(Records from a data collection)
____

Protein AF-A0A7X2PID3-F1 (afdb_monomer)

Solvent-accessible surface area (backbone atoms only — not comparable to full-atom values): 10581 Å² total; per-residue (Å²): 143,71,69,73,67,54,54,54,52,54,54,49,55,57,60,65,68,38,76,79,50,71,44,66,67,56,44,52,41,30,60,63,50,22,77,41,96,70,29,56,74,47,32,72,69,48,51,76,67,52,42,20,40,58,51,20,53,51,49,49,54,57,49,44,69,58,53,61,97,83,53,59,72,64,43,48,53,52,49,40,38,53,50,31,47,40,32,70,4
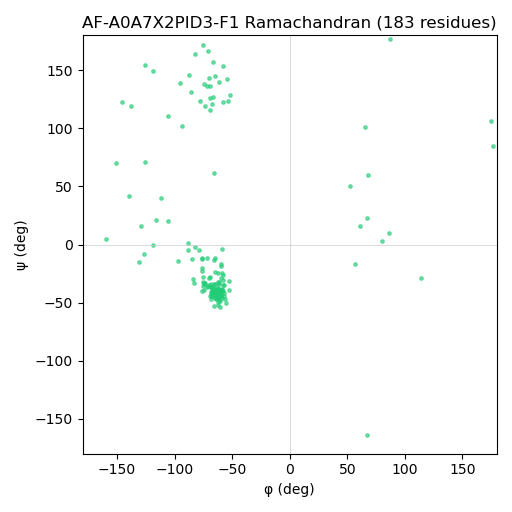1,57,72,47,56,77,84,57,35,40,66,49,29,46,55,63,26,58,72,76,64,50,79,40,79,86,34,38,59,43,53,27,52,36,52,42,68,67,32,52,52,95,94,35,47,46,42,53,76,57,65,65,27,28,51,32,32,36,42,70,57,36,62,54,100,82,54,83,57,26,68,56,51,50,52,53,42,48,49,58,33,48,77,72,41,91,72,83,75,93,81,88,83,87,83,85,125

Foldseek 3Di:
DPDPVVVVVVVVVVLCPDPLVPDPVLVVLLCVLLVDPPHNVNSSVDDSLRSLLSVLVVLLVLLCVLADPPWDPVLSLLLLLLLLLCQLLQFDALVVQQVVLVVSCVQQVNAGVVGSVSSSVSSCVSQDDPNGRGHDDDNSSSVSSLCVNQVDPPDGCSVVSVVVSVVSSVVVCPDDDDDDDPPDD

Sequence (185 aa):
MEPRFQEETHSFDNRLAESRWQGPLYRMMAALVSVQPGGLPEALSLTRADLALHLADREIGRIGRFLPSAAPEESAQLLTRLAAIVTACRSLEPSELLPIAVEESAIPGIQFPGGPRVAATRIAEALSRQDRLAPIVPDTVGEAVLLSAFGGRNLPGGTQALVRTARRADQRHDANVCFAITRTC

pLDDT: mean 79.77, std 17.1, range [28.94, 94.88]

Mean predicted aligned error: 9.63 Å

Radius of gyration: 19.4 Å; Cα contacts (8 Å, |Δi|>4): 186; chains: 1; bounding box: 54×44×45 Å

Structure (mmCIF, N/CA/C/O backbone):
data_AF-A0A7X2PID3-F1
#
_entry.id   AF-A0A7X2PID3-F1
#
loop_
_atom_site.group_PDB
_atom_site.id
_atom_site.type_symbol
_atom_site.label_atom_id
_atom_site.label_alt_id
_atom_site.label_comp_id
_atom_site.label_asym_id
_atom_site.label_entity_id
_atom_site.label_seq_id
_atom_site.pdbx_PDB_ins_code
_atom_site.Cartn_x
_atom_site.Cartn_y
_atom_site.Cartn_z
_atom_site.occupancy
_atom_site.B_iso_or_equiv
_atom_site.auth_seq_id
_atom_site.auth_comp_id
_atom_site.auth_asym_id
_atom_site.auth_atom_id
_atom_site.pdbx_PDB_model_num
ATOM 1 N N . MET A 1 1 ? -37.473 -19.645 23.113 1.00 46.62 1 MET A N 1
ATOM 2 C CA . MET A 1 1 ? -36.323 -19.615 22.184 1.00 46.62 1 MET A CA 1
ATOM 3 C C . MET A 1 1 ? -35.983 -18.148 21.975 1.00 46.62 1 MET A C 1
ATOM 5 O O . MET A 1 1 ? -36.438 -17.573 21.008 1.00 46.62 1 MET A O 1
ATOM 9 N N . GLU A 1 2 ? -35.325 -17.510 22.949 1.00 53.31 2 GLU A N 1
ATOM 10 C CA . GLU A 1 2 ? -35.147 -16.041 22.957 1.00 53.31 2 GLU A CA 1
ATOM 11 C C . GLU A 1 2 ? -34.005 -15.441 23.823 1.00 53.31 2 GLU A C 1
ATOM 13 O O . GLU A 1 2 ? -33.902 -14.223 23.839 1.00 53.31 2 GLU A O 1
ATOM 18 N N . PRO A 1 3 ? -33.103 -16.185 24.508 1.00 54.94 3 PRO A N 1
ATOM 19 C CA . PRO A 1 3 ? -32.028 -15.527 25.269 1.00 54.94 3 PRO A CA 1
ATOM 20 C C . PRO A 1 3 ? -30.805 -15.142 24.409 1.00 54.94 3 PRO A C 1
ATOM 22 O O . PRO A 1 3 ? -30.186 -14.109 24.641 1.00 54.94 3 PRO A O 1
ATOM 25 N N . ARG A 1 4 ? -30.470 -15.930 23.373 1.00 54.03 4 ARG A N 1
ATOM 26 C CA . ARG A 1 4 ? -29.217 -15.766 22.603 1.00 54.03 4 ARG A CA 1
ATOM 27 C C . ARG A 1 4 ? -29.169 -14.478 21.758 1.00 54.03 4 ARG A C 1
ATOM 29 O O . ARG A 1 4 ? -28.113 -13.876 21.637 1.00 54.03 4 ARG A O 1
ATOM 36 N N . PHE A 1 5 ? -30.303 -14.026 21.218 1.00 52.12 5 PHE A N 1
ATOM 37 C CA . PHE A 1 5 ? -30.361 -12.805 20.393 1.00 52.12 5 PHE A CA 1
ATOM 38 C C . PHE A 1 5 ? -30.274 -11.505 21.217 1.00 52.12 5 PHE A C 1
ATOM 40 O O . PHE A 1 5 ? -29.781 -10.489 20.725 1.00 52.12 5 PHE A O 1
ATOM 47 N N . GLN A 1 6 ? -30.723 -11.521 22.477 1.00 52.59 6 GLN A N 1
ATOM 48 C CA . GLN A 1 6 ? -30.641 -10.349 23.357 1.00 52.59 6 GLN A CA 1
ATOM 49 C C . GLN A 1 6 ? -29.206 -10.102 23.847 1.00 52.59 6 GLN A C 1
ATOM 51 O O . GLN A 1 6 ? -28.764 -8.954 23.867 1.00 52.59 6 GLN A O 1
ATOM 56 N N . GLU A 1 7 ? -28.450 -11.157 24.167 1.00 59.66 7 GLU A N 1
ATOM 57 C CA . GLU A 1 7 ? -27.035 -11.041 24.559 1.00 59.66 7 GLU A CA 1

____

ABOUT THIS EXERCISE » Going back to the entries above, set down exactly the lines that begin at the one with "ATOM 9 N N ." and end at the one with "ATOM 25 N N", both included, and nothing else.

ANSWER FOR THE TASK »
ATOM 9 N N . GLU A 1 2 ? -35.325 -17.510 22.949 1.00 53.31 2 GLU A N 1
ATOM 10 C CA . GLU A 1 2 ? -35.147 -16.041 22.957 1.00 53.31 2 GLU A CA 1
ATOM 11 C C . GLU A 1 2 ? -34.005 -15.441 23.823 1.00 53.31 2 GLU A C 1
ATOM 13 O O . GLU A 1 2 ? -33.902 -14.223 23.839 1.00 53.31 2 GLU A O 1
ATOM 18 N N . PRO A 1 3 ? -33.103 -16.185 24.508 1.00 54.94 3 PRO A N 1
ATOM 19 C CA . PRO A 1 3 ? -32.028 -15.527 25.269 1.00 54.94 3 PRO A CA 1
ATOM 20 C C . PRO A 1 3 ? -30.805 -15.142 24.409 1.00 54.94 3 PRO A C 1
ATOM 22 O O . PRO A 1 3 ? -30.186 -14.109 24.641 1.00 54.94 3 PRO A O 1
ATOM 25 N N . ARG A 1 4 ? -30.470 -15.930 23.373 1.00 54.03 4 ARG A N 1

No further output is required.